Ellen Weaver

Drug Price Controls Will Hurt Consumers

Healthcare
June 2, 2017

Ellen Weaver

There seems to be at least some support on both the left and the right for letting government dictate Medicare drug prices. Both Donald Trump and Hillary Clinton spoke of it often during the campaign. Bernie Sanders fights for it in the Senate.

Too bad it’s such a dangerous idea.

They say that having Washington negotiate prices with drug makers under Medicare part D – the prescription drug benefit for seniors – is a good idea. But should their proposals become law, they will bring the same problems price controls always create: shortages and economic distortions.

Whenever the government uses its clout to set prices, it invariably inflicts harm.

Consider minimum wage laws. Though intended to help workers by boosting their incomes, wage mandates artificially elevate the costs that businesses must pay. If those employers can’t pass the cost increase on to their customers, they often have no choice but to lay off some workers or stop hiring.

South Carolinians have experienced the unintended consequences of minimum wage increases firsthand. Between July 2007 and July 2009, the federal minimum wage rose by $2.10.

Teenage workers, who disproportionately work in minimum wage positions, paid the price. Employment among our state’s 16 to 19 year olds plummeted by almost 9 percent.

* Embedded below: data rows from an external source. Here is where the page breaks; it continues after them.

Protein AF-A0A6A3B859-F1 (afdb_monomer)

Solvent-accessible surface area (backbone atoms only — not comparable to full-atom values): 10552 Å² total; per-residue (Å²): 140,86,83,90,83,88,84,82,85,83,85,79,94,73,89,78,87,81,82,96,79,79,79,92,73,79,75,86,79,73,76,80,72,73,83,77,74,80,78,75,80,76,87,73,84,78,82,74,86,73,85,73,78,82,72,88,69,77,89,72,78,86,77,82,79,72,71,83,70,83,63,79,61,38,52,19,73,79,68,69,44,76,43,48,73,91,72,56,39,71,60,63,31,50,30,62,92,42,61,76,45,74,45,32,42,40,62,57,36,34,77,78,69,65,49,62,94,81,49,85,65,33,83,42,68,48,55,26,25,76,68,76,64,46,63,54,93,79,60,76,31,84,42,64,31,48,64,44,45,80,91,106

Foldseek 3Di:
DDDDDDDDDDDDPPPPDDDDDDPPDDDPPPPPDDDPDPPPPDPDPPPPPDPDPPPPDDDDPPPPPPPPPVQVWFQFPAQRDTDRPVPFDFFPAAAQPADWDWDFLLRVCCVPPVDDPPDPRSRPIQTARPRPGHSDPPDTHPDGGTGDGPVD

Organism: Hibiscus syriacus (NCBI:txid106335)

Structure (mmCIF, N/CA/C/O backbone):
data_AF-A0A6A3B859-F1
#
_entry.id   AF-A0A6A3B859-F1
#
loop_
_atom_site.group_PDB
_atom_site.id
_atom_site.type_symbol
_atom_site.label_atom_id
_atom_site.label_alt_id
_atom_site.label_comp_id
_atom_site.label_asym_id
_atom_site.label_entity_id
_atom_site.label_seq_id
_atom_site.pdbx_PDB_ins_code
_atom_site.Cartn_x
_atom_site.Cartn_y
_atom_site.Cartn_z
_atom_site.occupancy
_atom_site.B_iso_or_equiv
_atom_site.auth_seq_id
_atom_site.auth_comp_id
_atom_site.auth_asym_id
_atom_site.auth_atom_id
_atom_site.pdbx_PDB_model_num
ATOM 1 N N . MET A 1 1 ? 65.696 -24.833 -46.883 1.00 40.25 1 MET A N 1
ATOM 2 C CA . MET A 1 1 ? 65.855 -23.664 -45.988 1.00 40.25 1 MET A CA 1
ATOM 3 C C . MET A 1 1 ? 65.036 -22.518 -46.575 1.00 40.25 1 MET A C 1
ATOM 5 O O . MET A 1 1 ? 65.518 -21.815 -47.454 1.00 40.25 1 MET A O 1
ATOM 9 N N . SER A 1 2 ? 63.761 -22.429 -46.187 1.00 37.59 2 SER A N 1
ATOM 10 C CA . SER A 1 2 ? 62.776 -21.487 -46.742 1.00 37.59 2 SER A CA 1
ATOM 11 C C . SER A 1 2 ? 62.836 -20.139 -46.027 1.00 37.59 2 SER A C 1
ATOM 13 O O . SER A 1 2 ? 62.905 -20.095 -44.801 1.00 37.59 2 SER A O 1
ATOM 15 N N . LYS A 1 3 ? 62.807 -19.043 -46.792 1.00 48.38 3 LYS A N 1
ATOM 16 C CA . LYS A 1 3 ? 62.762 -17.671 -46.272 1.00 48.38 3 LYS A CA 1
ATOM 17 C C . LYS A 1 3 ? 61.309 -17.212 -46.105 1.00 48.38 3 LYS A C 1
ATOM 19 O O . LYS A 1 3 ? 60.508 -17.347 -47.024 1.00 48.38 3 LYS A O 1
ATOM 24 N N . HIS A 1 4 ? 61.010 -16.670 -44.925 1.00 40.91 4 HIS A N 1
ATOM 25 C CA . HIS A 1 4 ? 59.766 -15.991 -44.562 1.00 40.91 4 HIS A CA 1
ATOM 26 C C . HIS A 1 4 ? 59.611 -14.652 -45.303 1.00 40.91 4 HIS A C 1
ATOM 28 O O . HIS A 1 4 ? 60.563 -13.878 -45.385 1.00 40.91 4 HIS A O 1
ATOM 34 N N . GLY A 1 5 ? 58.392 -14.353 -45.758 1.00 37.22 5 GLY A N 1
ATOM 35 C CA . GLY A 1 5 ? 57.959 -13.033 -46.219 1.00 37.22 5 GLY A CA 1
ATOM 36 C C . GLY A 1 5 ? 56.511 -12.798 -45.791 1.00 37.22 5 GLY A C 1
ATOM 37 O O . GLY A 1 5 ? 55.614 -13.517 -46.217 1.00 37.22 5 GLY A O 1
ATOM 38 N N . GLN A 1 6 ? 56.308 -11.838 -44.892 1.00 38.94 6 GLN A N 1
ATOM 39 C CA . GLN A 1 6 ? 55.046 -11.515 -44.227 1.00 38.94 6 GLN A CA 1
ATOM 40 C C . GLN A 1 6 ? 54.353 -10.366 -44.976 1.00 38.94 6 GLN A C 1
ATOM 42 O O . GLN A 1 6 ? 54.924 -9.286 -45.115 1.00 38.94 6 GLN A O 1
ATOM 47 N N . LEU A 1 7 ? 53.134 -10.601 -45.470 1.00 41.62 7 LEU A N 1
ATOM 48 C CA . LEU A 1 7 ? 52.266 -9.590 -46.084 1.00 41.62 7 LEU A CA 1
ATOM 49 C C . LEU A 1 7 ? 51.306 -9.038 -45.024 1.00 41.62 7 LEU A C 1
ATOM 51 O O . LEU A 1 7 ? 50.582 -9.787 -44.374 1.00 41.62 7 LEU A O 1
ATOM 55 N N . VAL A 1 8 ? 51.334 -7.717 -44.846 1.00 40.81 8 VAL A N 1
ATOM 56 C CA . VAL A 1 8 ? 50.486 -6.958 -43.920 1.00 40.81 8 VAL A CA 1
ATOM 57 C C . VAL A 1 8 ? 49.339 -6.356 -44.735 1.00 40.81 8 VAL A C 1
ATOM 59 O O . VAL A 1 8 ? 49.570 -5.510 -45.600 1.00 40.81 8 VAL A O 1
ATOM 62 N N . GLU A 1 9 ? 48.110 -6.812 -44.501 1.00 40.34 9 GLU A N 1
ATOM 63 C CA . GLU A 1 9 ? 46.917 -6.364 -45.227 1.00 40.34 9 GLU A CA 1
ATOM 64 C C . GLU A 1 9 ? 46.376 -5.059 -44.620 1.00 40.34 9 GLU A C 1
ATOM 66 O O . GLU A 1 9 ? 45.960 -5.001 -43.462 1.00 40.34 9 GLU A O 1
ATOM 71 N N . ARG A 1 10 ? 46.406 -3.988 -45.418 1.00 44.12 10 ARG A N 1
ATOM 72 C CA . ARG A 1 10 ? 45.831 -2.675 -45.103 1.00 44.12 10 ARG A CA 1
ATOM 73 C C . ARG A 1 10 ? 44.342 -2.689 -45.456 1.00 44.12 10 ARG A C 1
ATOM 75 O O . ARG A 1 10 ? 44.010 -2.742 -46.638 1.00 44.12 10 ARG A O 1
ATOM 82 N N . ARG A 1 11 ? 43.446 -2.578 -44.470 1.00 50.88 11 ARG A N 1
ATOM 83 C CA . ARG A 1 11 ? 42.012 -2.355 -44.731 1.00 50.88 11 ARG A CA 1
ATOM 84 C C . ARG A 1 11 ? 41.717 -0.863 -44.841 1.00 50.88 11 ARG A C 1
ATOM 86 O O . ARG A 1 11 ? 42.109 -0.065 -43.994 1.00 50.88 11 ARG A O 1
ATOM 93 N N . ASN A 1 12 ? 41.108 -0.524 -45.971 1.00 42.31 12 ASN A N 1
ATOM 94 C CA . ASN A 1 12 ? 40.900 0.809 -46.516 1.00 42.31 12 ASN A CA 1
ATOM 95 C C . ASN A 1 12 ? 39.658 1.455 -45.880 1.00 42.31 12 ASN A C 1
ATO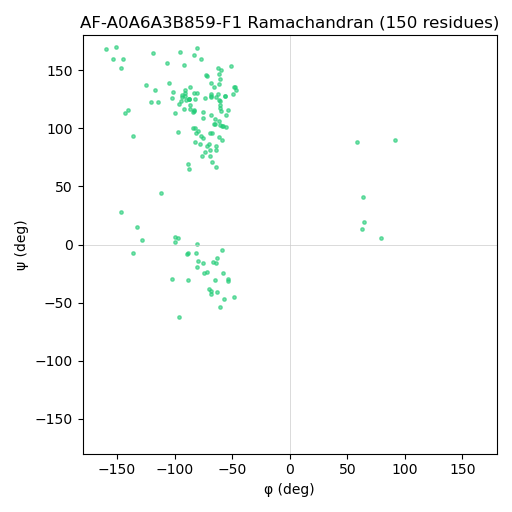M 97 O O . ASN A 1 12 ? 38.597 0.845 -45.816 1.00 42.31 12 ASN A O 1
ATOM 101 N N . LEU A 1 13 ? 39.808 2.691 -45.411 1.00 48.84 13 LEU A N 1
ATOM 102 C CA . LEU A 1 13 ? 38.779 3.511 -44.773 1.00 48.84 13 LEU A CA 1
ATOM 103 C C . LEU A 1 13 ? 38.017 4.310 -45.848 1.00 48.84 13 LEU A C 1
ATOM 105 O O . LEU A 1 13 ? 38.233 5.515 -45.963 1.00 48.84 13 LEU A O 1
ATOM 109 N N . LYS A 1 14 ? 37.216 3.656 -46.704 1.00 47.31 14 LYS A N 1
ATOM 110 C CA . LYS A 1 14 ? 36.539 4.334 -47.835 1.00 47.31 14 LYS A CA 1
ATOM 111 C C . LYS A 1 14 ? 35.150 3.816 -48.231 1.00 47.31 14 LYS A C 1
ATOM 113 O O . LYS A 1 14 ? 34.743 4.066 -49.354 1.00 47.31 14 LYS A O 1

Minimum wage hikes have caused job losses in cities around the country. A Seattle minimum wage increase in April 2015 subsequently led to the loss of 1,000 restaurant jobs in May. American Enterprise Institute economist Mark Perry said that it “was the largest one-month job decline” in years.

Meanwhile, restaurant job growth in San Francisco slowed significantly upon the city’s minimum wage bump. The city’s growth rate held at a low 1.4 percent, while the rest of the state boasted a 3.4 percent job growth rate.

There’s no getting around the fact that price control laws are economic disasters. As 500 economists, including three Nobel laureates, pointed out in a letter to Congress, when businesses are “saddled with a higher cost of labor,” they “will need to cut costs.”

Every government policy that sets price floors and price ceilings creates economic distortion. More than three-fourths of economists agree that “a ceiling on rents reduces the quality and quantity of housing available.” And 74 percent disagree with the idea that “wage-price controls are a useful policy option in the control of inflation.”

Yet despite all of this warning against price controls, national leaders are looking to price caps to lower the cost of Medicare Part D drugs.

Part D is based on market competition, which is why it’s the one component of Medicare that consistently comes in under budget. Insurers drive hard but sustainable bargains in negotiations with drug makers. In so doing, they assemble attractive and affordable packages of drug coverage.

That affordable coverage and access to drugs would disappear if government officials weasel their way into pricing Part D’s drugs. While “negotiations” is a popular talking point, the federal government actually would just dictate the price it’s willing to pay. Some drug makers won’t be able to afford to sell at that price. Seniors will be out of luck.

This is not a hypothetical scenario. It’s already happened at the Department of Veterans Affairs. The program uses price controls instead of competition to control expenses. As a result, officials have excluded almost 20 percent of the top 200 drugs most prescribed by Medicare Part D from the VA’s list of covered medicines.

Price controls invariably cause shortages. Rent control causes housing shortages.  Price controls on gasoline during the 1970s led to shortages and long lines at service stations. Wage controls limit the number of jobs employers offer.

Government “negotiations” with drug makers might reduce the cost of some medicines — but the tradeoff will be widespread, VA-style drug shortages for seniors. Perhaps the politicians who support such government intervention don’t care about limiting 450,000 South Carolinians’ access to the medicines currently available through Part D. If that’s the case, they should at least be honest with voters about what will happen: we’ve swallowed that pill before and know the negative side effects that are sure to follow.